Urbanisme en Côte d’Ivoire : Les acteurs du privé et du public se penchent sur l'émergence de la ville ivoirienne du futur

Publié le Modifié le
urbanisme-en-cote-d-ivoire-les-acteurs-du-prive-et-du-public-se-penchent-sur-l-emergence-de-la-ville-ivoirienne-du-futur Habib M’Bengue, Directeur général de la Société d’habitations modérées (Shm) a appelé à la mise en place d’un cadre incitatif et sécurisé pour permettre une implication efficiente du secteur privé et parvenir à l'émergence de villes ivoiriennes.
Economie

« La ville ivoirienne du futur, catalyseur du développement des régions », c’est autour de ce thème que les acteurs des secteurs public et privé évoluant dans le domaine de la construction et de l’urbanisme se sont penchés, ce mardi 29 septembre 2020, au Plateau, à la faveur d’une conférence-débat.

Lors de cette conférence qui visait pour les participants à penser l'émergence des villes ivoiriennes et leur impact dans le développement des régions, le ministre de la Construction, du logement et de l’urbanisme, Bruno Nabagné Koné, a dressé le portrait de la ville ivoirienne du futur. A l’en croire, loin des clichés futuristes, cette ville devrait comprendre impérativement 4 composantes à savoir l’emploi, le loisir, la mobilité, et le logement, agencées de manière homogène. Un idéal qui, a-t-il assuré, fait actuellement l'objet de réflexions du le gouvernement, à travers notamment son ministère.

Pour leur part, les acteurs du privé ont traduit leur disponibilité mais surtout leurs attentes vis-à-vis du gouvernement à appuyer cette politique d’urbanisme. Ainsi, Habib M’Bengue, Directeur général de la Société d’habitations modérées (Shm) a appelé à la mise en place d’un cadre incitatif et sécurisé pour permettre une implication efficiente du secteur privé et parvenir à l'émergence de villes ivoiriennes qui répondent aux défis socio-économiques actuels. « L'État n'a plus cet argent. Maintenant, il faut qu'il trouve le cadre pour susciter et faire en sorte que le privé soit sécurisé suffisamment, pour investir de la ressource. Cela exige un cadre, qui, lui-même, oblige à ce que toutes les parties prenantes s’asseyent pour discuter et échanger valablement. On demande de définir un cadre planifié et prospectif en nous impliquant. Il faut que l'Etat définisse un cadre propice, incitatif et sécurisé», a invité le directeur de la société évoluant dans la construction et l’aménagement foncier.
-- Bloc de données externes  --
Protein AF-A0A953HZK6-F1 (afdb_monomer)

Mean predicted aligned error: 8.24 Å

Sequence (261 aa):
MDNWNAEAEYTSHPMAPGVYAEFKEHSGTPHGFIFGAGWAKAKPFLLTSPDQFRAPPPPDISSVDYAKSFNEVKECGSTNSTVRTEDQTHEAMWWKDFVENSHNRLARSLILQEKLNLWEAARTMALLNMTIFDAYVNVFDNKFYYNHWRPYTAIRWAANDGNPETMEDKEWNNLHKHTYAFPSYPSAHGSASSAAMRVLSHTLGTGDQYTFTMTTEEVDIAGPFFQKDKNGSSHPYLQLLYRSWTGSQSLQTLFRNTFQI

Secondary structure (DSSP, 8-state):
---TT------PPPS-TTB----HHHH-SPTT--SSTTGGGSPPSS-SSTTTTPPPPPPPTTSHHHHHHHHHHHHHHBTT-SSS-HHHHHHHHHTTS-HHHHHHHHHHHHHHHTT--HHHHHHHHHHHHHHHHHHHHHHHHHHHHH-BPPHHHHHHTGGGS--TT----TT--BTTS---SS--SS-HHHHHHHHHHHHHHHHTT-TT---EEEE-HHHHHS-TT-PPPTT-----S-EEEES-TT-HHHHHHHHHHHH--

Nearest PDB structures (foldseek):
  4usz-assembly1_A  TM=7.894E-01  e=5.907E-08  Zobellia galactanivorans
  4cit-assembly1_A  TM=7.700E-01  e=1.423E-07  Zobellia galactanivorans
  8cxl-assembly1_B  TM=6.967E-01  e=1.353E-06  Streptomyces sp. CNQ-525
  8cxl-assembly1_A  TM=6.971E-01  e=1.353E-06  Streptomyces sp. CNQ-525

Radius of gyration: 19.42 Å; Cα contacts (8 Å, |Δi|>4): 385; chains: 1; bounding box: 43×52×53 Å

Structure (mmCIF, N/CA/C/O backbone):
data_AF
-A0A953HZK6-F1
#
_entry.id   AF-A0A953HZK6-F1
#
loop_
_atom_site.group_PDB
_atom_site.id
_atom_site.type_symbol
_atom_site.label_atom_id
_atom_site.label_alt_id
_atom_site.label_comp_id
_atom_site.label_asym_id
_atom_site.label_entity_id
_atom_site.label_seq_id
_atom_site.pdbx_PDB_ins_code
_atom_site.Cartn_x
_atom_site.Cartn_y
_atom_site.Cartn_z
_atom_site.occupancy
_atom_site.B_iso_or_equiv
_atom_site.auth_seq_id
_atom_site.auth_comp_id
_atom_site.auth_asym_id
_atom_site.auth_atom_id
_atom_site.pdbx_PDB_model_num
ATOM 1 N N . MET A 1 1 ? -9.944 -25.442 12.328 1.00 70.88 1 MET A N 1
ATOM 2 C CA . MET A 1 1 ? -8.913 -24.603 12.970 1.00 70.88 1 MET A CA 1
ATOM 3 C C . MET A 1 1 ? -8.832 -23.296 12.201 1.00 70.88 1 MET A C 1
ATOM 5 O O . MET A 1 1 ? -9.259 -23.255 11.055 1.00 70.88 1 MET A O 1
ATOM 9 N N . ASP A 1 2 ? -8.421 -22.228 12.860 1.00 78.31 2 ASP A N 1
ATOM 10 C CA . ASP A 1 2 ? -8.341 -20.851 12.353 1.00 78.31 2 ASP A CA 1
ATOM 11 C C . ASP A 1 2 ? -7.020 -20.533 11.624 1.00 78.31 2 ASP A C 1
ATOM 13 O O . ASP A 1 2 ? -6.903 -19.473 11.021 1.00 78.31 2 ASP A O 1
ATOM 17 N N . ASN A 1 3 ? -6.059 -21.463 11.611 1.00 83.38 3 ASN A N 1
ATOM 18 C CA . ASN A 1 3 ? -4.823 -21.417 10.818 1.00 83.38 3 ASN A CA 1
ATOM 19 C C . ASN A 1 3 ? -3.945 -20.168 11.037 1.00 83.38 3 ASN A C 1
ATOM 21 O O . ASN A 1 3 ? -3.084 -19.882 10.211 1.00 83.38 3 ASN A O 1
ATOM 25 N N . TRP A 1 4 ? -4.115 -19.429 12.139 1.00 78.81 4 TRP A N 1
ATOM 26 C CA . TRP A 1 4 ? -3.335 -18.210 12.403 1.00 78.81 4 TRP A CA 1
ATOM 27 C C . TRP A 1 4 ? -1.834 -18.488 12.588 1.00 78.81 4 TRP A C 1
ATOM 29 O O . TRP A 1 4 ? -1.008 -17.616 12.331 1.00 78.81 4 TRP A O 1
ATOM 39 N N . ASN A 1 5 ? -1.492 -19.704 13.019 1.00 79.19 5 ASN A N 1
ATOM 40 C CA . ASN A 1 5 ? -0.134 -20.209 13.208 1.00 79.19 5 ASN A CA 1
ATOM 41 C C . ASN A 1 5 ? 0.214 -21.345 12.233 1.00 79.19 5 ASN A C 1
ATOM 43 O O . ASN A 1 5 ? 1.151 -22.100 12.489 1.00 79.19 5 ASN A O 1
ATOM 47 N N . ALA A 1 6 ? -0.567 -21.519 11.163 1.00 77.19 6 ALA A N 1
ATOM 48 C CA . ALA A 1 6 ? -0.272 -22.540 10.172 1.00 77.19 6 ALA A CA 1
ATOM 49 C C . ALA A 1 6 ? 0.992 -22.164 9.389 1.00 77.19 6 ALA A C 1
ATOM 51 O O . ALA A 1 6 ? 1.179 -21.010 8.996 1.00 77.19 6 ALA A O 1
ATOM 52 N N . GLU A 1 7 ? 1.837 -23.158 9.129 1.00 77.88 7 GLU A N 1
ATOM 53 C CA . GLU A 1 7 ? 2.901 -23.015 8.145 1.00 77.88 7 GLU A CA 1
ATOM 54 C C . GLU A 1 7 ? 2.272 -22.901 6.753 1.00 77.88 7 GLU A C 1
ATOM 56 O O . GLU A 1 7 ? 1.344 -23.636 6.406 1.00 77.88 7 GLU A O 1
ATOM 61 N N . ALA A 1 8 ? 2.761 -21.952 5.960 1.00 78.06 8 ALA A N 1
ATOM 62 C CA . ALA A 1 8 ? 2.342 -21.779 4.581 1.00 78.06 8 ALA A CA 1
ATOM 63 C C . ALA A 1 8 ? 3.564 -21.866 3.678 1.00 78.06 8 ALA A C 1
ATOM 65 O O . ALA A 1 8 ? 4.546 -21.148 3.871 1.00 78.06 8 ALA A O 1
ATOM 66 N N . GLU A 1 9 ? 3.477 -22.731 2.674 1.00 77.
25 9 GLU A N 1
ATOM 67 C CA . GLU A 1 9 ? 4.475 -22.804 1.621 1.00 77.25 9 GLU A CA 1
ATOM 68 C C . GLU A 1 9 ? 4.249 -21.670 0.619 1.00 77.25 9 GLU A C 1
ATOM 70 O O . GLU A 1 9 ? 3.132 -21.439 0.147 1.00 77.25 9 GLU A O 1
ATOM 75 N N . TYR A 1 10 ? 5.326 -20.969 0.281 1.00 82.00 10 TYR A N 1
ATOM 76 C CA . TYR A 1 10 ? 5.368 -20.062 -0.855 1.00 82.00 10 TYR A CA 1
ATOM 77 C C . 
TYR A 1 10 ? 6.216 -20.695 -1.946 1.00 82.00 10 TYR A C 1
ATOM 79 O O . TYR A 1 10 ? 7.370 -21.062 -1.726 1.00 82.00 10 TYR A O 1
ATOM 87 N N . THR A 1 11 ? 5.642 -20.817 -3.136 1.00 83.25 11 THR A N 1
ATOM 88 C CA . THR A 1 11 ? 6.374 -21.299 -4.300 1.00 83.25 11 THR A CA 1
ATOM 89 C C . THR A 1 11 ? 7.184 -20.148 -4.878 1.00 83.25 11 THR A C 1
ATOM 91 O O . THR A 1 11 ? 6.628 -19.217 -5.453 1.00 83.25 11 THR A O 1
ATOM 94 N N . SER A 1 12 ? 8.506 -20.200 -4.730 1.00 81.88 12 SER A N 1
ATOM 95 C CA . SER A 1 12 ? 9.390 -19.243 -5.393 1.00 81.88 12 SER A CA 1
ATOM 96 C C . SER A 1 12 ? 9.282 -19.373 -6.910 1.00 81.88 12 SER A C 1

A l’en croire, ce partenariat s’impose pour permettre à l’État de développer l’urbanisme, au secteur privé de jouir des opportunités engendrées mais surtout aux populations de bénéficier d’un cadre de vie qui permettent leur épanouissement.
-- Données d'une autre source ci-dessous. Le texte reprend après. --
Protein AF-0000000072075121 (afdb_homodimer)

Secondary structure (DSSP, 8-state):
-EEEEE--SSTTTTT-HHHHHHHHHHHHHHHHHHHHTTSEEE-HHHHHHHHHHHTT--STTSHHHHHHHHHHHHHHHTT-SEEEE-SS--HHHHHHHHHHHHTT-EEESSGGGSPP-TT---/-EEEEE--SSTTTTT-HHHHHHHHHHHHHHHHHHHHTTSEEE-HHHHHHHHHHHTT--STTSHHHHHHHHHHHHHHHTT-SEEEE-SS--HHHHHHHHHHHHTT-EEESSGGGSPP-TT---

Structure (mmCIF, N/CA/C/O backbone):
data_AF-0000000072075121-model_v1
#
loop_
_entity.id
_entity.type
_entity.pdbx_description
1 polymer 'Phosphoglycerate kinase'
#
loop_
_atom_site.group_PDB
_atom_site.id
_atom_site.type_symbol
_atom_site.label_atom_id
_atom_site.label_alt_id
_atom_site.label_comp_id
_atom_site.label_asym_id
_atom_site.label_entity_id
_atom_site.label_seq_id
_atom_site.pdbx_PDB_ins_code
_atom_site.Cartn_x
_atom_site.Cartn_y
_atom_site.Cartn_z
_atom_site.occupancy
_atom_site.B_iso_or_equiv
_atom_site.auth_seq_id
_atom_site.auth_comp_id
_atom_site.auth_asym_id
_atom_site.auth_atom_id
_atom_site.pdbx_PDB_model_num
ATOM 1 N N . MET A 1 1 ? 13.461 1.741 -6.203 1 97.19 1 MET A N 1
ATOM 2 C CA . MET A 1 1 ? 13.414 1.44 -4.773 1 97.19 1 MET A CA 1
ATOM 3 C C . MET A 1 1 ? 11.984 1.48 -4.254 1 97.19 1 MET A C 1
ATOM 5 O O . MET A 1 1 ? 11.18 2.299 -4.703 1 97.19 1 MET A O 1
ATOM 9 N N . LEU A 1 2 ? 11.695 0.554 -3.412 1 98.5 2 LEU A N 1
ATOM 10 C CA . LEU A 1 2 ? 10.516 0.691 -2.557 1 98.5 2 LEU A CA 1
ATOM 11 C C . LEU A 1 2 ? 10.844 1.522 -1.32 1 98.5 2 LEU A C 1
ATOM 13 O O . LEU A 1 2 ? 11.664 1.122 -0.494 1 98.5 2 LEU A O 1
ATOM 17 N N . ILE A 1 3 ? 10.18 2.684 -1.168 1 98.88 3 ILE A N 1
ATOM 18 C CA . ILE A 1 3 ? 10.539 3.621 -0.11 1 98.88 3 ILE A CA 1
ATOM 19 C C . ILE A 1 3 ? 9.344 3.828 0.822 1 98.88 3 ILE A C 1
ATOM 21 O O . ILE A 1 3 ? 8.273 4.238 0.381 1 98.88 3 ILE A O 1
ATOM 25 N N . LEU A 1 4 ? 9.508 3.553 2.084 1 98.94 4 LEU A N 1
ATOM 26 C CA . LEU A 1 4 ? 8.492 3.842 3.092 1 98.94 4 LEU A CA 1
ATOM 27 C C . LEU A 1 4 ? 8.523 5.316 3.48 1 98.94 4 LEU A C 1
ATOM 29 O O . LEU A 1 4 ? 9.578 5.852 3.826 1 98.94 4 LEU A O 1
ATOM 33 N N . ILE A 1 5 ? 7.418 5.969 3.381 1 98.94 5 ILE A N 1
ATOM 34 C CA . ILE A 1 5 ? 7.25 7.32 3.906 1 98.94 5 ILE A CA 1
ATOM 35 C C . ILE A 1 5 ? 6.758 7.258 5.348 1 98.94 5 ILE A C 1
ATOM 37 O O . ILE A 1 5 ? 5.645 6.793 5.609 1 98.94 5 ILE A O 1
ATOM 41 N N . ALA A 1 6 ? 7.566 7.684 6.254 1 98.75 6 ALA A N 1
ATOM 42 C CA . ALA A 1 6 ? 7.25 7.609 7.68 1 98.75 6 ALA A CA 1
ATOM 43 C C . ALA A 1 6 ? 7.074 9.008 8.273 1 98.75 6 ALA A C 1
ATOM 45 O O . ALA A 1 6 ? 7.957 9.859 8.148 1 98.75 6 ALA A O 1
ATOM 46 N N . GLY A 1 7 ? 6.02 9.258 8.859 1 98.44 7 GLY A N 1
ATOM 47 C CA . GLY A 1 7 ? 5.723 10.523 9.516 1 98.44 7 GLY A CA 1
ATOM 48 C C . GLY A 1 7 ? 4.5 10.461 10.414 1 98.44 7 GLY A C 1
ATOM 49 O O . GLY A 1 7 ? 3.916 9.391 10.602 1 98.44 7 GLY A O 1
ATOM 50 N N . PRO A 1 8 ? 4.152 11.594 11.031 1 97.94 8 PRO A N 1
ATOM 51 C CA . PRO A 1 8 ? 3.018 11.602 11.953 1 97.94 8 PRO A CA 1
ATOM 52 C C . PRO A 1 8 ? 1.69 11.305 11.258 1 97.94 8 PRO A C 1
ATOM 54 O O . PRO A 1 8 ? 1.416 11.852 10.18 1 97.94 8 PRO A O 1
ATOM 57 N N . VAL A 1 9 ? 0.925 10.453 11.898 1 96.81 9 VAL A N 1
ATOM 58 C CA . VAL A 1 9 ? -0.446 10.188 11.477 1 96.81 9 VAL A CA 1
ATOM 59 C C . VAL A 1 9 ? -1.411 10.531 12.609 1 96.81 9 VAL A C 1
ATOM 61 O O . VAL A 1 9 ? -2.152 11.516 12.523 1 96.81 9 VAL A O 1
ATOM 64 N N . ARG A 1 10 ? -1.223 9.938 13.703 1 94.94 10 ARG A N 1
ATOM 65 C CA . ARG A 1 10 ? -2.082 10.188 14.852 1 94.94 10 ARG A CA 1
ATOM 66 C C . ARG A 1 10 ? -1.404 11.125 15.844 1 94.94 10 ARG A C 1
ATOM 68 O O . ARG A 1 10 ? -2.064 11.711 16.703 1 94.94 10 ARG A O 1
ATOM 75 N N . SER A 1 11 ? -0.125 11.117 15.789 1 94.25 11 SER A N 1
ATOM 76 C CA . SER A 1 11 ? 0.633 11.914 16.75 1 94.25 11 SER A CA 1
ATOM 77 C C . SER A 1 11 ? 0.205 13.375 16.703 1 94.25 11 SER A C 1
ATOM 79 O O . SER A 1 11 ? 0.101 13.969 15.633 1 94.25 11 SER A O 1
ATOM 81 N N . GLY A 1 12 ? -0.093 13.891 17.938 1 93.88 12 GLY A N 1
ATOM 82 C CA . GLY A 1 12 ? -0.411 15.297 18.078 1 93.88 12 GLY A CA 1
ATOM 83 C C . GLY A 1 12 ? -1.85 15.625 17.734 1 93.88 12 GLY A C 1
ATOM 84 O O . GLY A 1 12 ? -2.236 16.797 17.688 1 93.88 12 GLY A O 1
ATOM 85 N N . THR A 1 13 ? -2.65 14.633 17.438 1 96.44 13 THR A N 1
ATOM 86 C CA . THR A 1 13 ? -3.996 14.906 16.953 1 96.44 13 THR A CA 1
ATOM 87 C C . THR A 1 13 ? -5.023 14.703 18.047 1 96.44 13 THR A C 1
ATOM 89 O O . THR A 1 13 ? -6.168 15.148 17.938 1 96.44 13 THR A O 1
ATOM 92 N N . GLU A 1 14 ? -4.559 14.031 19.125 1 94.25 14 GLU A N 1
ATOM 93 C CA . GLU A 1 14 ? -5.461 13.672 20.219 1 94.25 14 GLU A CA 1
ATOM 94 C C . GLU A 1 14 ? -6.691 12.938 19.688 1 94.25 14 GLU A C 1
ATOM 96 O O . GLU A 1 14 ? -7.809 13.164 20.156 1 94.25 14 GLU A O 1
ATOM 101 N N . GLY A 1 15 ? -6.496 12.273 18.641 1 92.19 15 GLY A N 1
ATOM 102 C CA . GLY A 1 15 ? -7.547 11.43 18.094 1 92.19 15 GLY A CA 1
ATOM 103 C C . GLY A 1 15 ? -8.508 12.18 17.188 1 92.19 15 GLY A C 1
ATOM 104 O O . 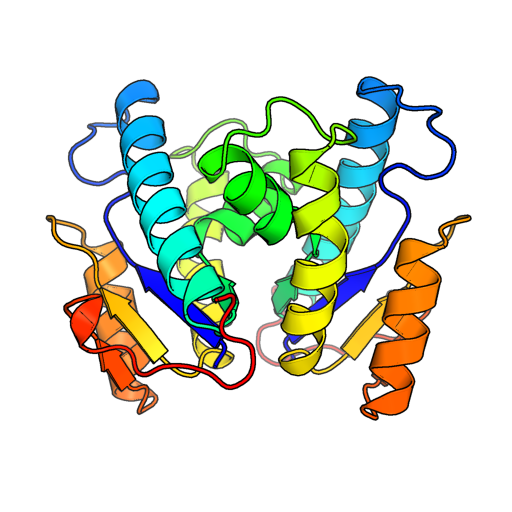GLY A 1 15 ? -9.492 11.609 16.703 1 92.19 15 GLY A O 1
ATOM 105 N N . ASN A 1 16 ? -8.211 13.461 16.969 1 96.5 16 ASN A N 1
ATOM 106 C CA . ASN A 1 16 ? -9.047 14.25 16.062 1 96.5 16 ASN A CA 1
ATOM 107 C C . ASN A 1 16 ? -8.93 13.758 14.625 1 96.5 16 ASN A C 1
ATOM 109 O O . ASN A 1 16 ? -7.863 13.844 14.023 1 96.5 16 ASN A O 1
ATOM 113 N N . GLN A 1 17 ? -10.023 13.328 14.055 1 95.19 17 GLN A N 1
ATOM 114 C CA . GLN A 1 17 ? -10.031 12.656 12.758 1 95.19 17 GLN A CA 1
ATOM 115 C C . GLN A 1 17 ? -9.617 13.617 11.641 1 95.19 17 GLN A C 1
ATOM 117 O O . GLN A 1 17 ? -8.953 13.211 10.688 1 95.19 17 GLN A O 1
ATOM 122 N N . ALA A 1 18 ? -10.055 14.852 11.75 1 97.12 18 ALA A N 1
ATOM 123 C CA . ALA A 1 18 ? -9.695 15.836 10.727 1 97.12 18 ALA A CA 1
ATOM 124 C C . ALA A 1 18 ? -8.188 16.078 10.703 1 97.12 18 ALA A C 1
ATOM 126 O O . ALA A 1 18 ? -7.598 16.234 9.633 1 97.12 18 ALA A O 1
ATOM 127 N N . LEU A 1 19 ? -7.586 16.109 11.859 1 97.44 19 LEU A N 1
ATOM 128 C CA . LEU A 1 19 ? -6.145 16.297 11.953 1 97.44 19 LEU A CA 1
ATOM 129 C C . LEU A 1 19 ? -5.395 15.062 11.469 1 97.44 19 LEU A C 1
ATOM 131 O O . LEU A 1 19 ? -4.344 15.18 10.836 1 97.44 19 LEU A O 1
ATOM 135 N N . ILE A 1 20 ? -5.883 13.906 11.688 1 97.06 20 ILE A N 1
ATOM 136 C CA . ILE A 1 20 ? -5.309 12.656 11.203 1 97.06 20 ILE A CA 1
ATOM 137 C C . ILE A 1 20 ? -5.309 12.656 9.672 1 97.06 20 ILE A C 1
ATOM 139 O O . ILE A 1 20 ? -4.293 12.352 9.047 1 97.06 20 ILE A O 1
ATOM 143 N N . GLN A 1 21 ? -6.449 13.055 9.164 1 96.88 21 GLN A N 1
ATOM 144 C CA . GLN A 1 21 ? -6.562 13.102 7.707 1 96.88 21 GLN A CA 1
ATOM 145 C C . GLN A 1 21 ? -5.59 14.117 7.113 1 96.88 21 GLN A C 1
ATOM 147 O O . GLN A 1 21 ? -4.988 13.867 6.066 1 96.88 21 GLN A O 1
ATOM 152 N N . ALA A 1 22 ? -5.484 15.211 7.762 1 97.81 22 ALA A N 1
ATOM 153 C CA . ALA A 1 22 ? -4.543 16.234 7.297 1 97.81 22 ALA A CA 1
ATOM 154 C C . ALA A 1 22 ? -3.113 15.703 7.305 1 97.81 22 ALA A C 1
ATOM 156 O O . ALA A 1 22 ? -2.346 15.953 6.375 1 97.81 22 ALA A O 1
ATOM 157 N N . ASN A 1 23 ? -2.771 15 8.336 1 98.19 23 ASN A N 1
ATOM 158 C CA . ASN A 1 23 ? -1.456 14.375 8.414 1 98.19 23 ASN A CA 1
ATOM 159 C C . ASN A 1 23 ? -1.254 13.359 7.293 1 98.19 23 ASN A C 1
ATOM 161 O O . ASN A 1 23 ? -0.198 13.328 6.656 1 98.19 23 ASN A O 1
ATOM 165 N N . MET A 1 24 ? -2.242 12.555 7.016 1 97.94 24 MET A N 1
ATOM 166 C CA . MET A 1 24 ? -2.158 11.562 5.949 1 97.94 24 MET A CA 1
ATOM 167 C C . MET A 1 24 ? -1.974 12.234 4.594 1 97.94 24 MET A C 1
ATOM 169 O O . MET A 1 24 ? -1.205 11.758 3.756 1 97.94 24 MET A O 1
ATOM 173 N N . GLN A 1 25 ? -2.637 13.328 4.41 1 98.25 25 GLN A N 1
ATOM 174 C CA . GLN A 1 25 ? -2.518 14.047 3.146 1 98.25 25 GLN A CA 1
ATOM 175 C C . GLN A 1 25 ? -1.101 14.586 2.949 1 98.25 25 GLN A C 1
ATOM 177 O O . GLN A 1 25 ? -0.606 14.641 1.821 1 98.25 25 GLN A O 1
ATOM 182 N N . LYS A 1 26 ? -0.507 14.977 4.02 1 98.44 26 LYS A N 1
ATOM 183 C CA . LYS A 1 26 ? 0.887 15.398 3.938 1 98.44 26 LYS A CA 1
ATOM 184 C C . LYS A 1 26 ? 1.789 14.242 3.512 1 98.44 26 LYS A C 1
ATOM 186 O O . LYS A 1 26 ? 2.689 14.422 2.688 1 98.44 26 LYS A O 1
ATOM 191 N N . LEU A 1 27 ? 1.547 13.148 4.078 1 98.81 27 LEU A N 1
ATOM 192 C CA . LEU A 1 27 ? 2.314 11.969 3.691 1 98.81 27 LEU A CA 1
ATOM 193 C C . LEU A 1 27 ? 2.033 11.586 2.242 1 98.81 27 LEU A C 1
ATOM 195 O O . LEU A 1 27 ? 2.953 11.242 1.498 1 98.81 27 LEU A O 1
ATOM 199 N N . ASP A 1 28 ? 0.766 11.664 1.84 1 98.81 28 ASP A N 1
ATOM 200 C CA . ASP A 1 28 ? 0.399 11.375 0.458 1 98.81 28 ASP A CA 1
ATOM 201 C C . ASP A 1 28 ? 1.137 12.297 -0.512 1 98.81 28 ASP A C 1
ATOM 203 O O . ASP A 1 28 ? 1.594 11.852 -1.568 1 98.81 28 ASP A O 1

« Le privé ne va que là où c’est sécurisé. Tout ce que nous demandons c'est la sécurité. Parce qu'une fois qu'on aura sécurisé, nous pourrons convaincre qui que ce soit de venir investir, parce que les retours sur investissements sont intéressants. Nous, nous sommes prêts », a-t-il réaffirmé. M. M’Bengue a, en outre, proposé l'implication à tous les niveaux des différentes parties de même que des mécanismes de suivi pour assurer de la prise en compte de tous les paramètres et de la pérennité de ce cadre de coopération. « Il faut impliquer l'ensemble des parties prenantes pour définir ensemble le champ de vision, le mode de structuration, les modalités, le mécanisme. Une fois cela clairement défini, permettre à chacun de jouer un rôle précis et mettre des organismes de contrôle qui vont aller avec pour le suivi. C'est de cet écosystème qu'on parle », a-t-il fait remarquer.